2. Deployment between servers GlusterFS cluster servers are peer-to-peer, and each node server has the configuration information of the cluster. All information can be queried locally. The information update of each node will be announced to other nodes to ensure the consistency of node information. However, when the cluster scale is large, the information synchronization efficiency will decrease and the inconsistency probability will increase.
3. Client access First, the program reads and writes data by accessing the mount point. For users and programs, the cluster file system is transparent, and users and programs can't feel whether the file system is on the local or remote server at all.
The read-write operation will be handed over to the VFS(Virtual File System) for processing. The VFS will hand over the request to the FUSE kernel module, and FUSE will hand over the data to the GlusterFS Client through the device / dev/fuse. Finally, it is calculated by the GlusterFS Client, and finally the request or data is sent to the GlusterFS Servers through the network.

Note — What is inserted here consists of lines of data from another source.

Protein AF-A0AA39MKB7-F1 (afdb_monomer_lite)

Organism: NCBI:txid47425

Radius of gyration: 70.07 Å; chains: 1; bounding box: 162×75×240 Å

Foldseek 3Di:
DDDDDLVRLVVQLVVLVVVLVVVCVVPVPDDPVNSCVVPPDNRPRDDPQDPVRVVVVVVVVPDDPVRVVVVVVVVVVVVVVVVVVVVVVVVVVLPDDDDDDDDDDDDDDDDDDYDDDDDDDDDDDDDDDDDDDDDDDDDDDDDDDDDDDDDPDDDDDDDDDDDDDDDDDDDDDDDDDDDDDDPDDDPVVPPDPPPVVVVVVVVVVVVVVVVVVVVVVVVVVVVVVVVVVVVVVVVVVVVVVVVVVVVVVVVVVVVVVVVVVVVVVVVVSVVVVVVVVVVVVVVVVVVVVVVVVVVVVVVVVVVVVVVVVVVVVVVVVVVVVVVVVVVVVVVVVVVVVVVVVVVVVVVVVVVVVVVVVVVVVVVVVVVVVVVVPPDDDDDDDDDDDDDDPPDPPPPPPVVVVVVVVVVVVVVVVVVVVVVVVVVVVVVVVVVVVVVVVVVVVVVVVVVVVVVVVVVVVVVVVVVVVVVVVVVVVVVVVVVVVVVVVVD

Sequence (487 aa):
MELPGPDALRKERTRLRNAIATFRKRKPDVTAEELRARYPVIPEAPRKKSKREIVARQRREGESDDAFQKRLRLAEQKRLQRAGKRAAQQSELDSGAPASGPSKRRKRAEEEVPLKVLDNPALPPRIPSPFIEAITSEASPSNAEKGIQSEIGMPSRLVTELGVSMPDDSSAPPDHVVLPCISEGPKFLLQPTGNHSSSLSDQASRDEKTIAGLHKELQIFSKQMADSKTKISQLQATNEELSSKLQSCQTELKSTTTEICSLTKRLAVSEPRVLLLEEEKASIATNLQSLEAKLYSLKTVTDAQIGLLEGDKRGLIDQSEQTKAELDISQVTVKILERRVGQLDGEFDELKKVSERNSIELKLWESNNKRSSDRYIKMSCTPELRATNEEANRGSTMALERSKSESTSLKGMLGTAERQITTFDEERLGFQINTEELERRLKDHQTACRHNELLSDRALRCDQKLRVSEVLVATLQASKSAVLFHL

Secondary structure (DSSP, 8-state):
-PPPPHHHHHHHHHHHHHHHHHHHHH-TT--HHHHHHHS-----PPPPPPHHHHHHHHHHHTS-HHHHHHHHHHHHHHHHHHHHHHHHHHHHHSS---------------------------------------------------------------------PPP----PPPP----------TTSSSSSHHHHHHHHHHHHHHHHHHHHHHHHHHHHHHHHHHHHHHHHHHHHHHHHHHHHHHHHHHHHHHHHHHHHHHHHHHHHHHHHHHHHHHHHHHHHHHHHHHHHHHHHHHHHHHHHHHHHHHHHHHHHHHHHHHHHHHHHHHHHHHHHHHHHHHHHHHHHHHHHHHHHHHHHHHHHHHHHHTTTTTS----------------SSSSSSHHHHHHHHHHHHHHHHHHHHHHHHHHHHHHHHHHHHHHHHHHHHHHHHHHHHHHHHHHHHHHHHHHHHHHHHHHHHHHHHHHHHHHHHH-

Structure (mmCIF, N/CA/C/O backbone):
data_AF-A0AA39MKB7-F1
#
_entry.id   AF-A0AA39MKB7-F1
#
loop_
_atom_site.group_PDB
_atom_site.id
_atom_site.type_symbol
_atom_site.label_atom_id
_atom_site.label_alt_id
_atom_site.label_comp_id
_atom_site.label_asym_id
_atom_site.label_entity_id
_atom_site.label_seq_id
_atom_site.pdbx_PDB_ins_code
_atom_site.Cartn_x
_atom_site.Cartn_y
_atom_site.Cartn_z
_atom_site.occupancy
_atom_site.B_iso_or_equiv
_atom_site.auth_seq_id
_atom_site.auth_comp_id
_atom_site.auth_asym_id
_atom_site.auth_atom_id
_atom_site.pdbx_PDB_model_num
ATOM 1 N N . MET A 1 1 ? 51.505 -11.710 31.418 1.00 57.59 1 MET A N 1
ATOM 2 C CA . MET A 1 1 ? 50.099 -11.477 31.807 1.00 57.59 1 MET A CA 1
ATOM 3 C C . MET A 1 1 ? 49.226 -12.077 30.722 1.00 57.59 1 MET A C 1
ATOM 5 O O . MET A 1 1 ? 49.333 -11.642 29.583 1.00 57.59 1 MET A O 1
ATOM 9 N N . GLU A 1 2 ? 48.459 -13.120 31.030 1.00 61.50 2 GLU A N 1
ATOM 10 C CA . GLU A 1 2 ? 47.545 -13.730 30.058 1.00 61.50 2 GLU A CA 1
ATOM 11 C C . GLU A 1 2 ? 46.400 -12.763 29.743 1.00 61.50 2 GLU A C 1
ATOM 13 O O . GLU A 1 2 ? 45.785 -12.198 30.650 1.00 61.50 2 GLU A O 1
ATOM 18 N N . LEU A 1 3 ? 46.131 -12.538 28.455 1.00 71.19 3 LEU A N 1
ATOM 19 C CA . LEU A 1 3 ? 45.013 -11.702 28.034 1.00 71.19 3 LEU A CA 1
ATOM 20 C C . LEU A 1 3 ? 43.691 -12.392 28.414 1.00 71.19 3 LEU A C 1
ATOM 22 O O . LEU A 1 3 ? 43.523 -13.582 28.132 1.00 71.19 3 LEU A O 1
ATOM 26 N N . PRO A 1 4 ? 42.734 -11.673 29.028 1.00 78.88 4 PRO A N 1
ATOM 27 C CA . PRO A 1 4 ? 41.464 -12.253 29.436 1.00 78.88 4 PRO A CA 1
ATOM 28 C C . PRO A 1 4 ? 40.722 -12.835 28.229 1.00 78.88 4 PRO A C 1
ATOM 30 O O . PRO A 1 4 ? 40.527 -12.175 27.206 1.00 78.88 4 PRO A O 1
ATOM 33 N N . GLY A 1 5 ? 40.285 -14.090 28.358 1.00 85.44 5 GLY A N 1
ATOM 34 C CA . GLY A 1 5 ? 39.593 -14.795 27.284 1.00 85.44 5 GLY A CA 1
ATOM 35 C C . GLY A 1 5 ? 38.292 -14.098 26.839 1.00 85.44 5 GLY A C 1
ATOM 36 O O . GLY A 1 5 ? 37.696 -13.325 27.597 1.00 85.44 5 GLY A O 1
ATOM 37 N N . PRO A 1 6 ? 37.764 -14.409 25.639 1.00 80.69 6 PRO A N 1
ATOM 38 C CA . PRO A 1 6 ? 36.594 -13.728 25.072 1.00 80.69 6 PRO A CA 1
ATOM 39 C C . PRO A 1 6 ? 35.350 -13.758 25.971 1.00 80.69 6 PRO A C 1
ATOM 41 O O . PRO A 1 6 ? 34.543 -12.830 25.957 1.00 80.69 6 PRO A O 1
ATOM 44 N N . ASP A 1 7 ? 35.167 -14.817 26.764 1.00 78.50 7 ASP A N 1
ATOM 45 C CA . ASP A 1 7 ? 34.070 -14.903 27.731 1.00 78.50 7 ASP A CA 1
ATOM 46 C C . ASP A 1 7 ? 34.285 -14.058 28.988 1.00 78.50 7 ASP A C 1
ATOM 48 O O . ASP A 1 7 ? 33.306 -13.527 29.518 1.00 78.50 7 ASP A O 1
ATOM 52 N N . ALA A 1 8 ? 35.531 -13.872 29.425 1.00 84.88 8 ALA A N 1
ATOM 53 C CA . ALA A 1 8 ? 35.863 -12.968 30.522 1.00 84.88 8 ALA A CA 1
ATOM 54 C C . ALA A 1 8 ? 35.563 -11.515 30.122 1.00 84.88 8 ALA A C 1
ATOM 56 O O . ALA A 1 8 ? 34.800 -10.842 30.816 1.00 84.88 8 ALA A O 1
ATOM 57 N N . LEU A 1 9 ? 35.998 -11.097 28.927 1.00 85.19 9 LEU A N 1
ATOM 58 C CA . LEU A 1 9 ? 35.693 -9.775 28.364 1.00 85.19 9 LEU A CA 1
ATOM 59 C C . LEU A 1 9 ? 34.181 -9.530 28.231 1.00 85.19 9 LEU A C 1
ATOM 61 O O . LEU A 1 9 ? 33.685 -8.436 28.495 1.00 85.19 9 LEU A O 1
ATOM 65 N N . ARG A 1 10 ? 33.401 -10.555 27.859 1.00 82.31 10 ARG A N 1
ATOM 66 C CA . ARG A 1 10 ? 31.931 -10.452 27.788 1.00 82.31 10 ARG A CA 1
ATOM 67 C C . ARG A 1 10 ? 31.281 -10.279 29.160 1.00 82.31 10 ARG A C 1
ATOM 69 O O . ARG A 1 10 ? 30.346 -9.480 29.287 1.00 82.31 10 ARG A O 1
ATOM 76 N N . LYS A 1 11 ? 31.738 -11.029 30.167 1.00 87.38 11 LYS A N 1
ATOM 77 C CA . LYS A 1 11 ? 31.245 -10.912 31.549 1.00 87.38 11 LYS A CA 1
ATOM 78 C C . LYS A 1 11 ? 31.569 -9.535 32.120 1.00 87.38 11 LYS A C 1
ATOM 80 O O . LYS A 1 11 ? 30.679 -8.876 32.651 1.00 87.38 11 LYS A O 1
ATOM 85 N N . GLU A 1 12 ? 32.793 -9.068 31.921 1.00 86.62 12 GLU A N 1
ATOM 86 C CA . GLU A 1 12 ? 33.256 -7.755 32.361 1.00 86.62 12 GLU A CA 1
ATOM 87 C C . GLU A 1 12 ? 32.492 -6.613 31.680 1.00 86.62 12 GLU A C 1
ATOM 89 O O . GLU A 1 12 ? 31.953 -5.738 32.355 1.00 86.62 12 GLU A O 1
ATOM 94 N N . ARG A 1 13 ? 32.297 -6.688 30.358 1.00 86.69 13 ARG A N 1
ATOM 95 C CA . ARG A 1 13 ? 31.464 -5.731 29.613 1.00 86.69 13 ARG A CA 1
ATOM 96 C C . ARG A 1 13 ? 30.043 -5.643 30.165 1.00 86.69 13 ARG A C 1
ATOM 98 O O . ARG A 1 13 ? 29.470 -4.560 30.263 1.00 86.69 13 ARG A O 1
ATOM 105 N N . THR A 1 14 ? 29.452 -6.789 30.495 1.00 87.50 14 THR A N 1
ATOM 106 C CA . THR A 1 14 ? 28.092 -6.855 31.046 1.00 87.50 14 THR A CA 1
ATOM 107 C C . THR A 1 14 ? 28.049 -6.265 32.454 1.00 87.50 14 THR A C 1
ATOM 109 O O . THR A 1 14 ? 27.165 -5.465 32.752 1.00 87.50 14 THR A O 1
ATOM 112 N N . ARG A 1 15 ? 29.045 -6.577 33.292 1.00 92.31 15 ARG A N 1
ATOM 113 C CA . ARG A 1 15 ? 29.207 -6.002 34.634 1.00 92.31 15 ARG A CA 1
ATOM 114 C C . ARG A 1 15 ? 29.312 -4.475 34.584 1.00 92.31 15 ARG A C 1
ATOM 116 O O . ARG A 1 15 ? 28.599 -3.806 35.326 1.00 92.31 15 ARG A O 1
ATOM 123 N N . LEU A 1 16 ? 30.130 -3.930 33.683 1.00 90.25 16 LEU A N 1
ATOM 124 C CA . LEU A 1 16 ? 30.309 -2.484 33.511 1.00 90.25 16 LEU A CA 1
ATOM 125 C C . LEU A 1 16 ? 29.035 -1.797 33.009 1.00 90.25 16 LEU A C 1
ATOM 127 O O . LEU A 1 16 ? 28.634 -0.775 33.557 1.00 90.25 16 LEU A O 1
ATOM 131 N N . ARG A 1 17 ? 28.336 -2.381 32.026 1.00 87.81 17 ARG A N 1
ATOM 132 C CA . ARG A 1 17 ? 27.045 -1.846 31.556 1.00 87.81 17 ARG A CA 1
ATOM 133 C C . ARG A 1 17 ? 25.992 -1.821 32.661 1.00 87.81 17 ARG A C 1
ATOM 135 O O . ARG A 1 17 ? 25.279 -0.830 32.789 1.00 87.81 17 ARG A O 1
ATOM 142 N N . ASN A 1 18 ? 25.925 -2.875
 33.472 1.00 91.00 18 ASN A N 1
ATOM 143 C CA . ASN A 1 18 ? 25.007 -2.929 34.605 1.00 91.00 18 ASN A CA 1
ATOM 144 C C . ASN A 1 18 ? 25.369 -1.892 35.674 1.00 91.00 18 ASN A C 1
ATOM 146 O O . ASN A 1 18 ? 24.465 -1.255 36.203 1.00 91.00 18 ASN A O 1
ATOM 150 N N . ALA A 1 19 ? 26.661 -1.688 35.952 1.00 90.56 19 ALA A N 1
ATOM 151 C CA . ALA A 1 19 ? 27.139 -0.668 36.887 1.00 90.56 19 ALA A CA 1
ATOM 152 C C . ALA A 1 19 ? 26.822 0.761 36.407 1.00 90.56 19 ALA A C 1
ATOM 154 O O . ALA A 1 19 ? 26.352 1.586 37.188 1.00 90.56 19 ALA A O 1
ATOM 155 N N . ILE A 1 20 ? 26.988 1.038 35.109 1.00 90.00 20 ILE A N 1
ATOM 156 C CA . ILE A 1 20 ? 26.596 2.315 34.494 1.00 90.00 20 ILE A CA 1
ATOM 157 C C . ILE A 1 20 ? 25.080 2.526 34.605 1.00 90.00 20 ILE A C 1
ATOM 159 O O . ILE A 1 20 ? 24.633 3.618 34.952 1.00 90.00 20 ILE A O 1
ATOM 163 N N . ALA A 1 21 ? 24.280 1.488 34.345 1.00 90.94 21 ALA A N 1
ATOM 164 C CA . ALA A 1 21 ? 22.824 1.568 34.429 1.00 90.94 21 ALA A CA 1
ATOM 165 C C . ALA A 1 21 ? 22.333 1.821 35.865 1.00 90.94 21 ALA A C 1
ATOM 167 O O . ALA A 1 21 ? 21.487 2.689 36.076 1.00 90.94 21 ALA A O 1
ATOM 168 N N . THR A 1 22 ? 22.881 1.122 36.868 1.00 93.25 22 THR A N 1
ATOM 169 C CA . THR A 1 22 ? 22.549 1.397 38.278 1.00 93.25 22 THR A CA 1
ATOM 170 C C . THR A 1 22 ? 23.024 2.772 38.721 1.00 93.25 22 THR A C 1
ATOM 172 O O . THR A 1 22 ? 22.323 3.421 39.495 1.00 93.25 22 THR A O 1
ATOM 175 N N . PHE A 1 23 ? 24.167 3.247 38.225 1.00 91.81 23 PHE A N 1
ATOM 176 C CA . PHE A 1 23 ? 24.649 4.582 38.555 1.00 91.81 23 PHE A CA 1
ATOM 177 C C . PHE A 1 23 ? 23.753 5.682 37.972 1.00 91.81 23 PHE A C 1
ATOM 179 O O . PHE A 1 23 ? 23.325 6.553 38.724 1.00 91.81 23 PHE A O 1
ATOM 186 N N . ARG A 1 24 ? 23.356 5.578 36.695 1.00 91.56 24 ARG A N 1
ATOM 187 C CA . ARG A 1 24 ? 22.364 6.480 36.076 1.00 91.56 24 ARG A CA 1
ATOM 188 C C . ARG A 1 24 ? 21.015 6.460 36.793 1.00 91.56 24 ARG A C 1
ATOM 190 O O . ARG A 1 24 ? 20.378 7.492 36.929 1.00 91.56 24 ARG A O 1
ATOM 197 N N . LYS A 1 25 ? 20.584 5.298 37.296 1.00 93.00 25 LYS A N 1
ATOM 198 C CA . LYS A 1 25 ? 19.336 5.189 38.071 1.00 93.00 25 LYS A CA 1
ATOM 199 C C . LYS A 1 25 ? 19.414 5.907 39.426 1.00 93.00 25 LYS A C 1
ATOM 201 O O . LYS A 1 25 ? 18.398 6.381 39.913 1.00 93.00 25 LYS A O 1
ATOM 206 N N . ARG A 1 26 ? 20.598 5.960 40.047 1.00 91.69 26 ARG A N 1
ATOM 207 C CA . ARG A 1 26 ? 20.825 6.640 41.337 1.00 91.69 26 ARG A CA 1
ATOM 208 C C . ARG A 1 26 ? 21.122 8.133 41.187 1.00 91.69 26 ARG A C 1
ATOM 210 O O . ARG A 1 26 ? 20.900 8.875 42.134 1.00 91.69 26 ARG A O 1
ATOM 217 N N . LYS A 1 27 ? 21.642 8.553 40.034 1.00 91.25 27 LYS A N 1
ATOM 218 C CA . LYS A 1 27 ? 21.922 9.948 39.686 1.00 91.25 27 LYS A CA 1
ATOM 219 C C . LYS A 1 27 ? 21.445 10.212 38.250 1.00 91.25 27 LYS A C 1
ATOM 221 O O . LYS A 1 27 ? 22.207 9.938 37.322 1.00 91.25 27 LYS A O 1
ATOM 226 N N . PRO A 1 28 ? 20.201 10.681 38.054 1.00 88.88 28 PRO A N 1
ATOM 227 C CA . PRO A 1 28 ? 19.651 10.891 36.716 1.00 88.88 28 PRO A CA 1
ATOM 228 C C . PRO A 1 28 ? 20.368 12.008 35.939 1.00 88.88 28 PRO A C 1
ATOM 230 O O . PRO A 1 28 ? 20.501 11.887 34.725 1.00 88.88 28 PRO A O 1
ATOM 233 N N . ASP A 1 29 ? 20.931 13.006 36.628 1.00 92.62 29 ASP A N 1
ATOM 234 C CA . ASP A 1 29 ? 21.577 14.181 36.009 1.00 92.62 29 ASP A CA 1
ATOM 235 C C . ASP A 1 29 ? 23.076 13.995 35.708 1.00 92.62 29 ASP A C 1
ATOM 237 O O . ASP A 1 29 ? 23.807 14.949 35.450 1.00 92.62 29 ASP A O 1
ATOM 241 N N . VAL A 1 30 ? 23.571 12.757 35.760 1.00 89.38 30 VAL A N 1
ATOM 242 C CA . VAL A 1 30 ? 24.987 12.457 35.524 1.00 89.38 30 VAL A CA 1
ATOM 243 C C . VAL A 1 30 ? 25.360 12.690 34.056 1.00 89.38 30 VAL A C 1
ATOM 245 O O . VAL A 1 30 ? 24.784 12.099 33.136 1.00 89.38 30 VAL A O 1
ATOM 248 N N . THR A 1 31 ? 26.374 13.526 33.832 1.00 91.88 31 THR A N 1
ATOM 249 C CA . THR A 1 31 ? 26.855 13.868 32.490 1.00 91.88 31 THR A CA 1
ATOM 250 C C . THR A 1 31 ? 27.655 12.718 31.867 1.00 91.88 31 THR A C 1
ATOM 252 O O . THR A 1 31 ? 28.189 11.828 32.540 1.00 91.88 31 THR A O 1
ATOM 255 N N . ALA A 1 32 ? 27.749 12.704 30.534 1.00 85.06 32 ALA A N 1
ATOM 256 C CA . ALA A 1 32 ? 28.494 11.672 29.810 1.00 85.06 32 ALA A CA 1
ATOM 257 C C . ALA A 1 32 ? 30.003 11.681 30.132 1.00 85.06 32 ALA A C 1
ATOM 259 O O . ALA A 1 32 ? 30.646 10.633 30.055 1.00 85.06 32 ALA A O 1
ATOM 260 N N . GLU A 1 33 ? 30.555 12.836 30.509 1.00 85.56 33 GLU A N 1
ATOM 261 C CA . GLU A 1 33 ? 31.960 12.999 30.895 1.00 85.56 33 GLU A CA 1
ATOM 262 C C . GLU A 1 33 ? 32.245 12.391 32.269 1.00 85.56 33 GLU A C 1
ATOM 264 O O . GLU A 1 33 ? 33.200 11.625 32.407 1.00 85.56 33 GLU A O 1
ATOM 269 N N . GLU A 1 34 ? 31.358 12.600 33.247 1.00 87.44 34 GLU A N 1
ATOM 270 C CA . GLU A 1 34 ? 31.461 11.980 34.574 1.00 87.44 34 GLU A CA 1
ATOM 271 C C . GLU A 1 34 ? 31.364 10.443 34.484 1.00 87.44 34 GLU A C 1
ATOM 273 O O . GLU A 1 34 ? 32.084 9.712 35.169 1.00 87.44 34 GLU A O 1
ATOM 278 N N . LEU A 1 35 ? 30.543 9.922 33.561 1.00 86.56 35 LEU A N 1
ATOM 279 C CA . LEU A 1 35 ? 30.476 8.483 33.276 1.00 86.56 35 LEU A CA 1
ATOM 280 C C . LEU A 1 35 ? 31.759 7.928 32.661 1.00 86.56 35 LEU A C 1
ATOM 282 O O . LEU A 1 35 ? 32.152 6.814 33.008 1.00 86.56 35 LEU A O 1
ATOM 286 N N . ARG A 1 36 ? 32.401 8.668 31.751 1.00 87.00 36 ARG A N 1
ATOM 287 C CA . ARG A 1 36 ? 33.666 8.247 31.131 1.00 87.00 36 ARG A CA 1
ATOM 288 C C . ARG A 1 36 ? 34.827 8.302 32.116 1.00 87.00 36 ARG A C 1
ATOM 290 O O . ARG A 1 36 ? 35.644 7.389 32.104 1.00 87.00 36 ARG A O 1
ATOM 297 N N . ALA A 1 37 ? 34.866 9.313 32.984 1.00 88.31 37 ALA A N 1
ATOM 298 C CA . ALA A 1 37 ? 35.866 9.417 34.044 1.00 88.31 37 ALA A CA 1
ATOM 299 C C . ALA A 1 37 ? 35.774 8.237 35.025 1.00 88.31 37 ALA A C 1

For details on the principle of glusterfs, please refer to the following articles glusterfs architecture and principle Understand GlusterFS from another perspective and analyze the shortcomings of GlusterFS glusterfs Chinese materials recommend Dr. Liu Aigui's GlusterFS original resource series
1.2 version selection
Most articles on the Internet are deployed based on version 3.x, but version 3.x has disappeared from Alibaba cloud's epel source in CentOS 7, and the lowest version is version 4.0
[root@kaifa-supply ~]# yum search centos-release-gluster ...... centos-release-gluster-legacy.noarch : Disable unmaintained Gluster repositories from the CentOS Storage SIG centos-release-gluster40.x86_64 : Gluster 4.0 (Short Term Stable) packages from the CentOS Storage SIG repository centos-release-gluster41.noarch : Gluster 4.1 (Long Term Stable) packages from the CentOS Storage SIG repository centos-release-gluster5.noarch : Gluster 5 packages from the CentOS Storage SIG repository centos-release-gluster6.noarch : Gluster 6 packages from the CentOS Storage SIG repository centos-release-gluster7.noarch : Gluster 7 packages from the CentOS Storage SIG repository
And it is clear that version 4.0 is also a short-term support board, so we choose to update some version 4.1 to deploy
1.3 volume knowledge
For details of storage types, see: Setting Up Volumes - Gluster Docs
In the old version, there were seven volume types In the new version, there are five volume types The common volume types are:
- Distributed (distributed volumes are stored according to hash results, no backup, and can be read directly)
- Replicated (the replicated volume is similar to RAID1 and can be read directly)
- Distributed Replicated (Distributed Replicated volume is similar to RAID10 and can be read directly)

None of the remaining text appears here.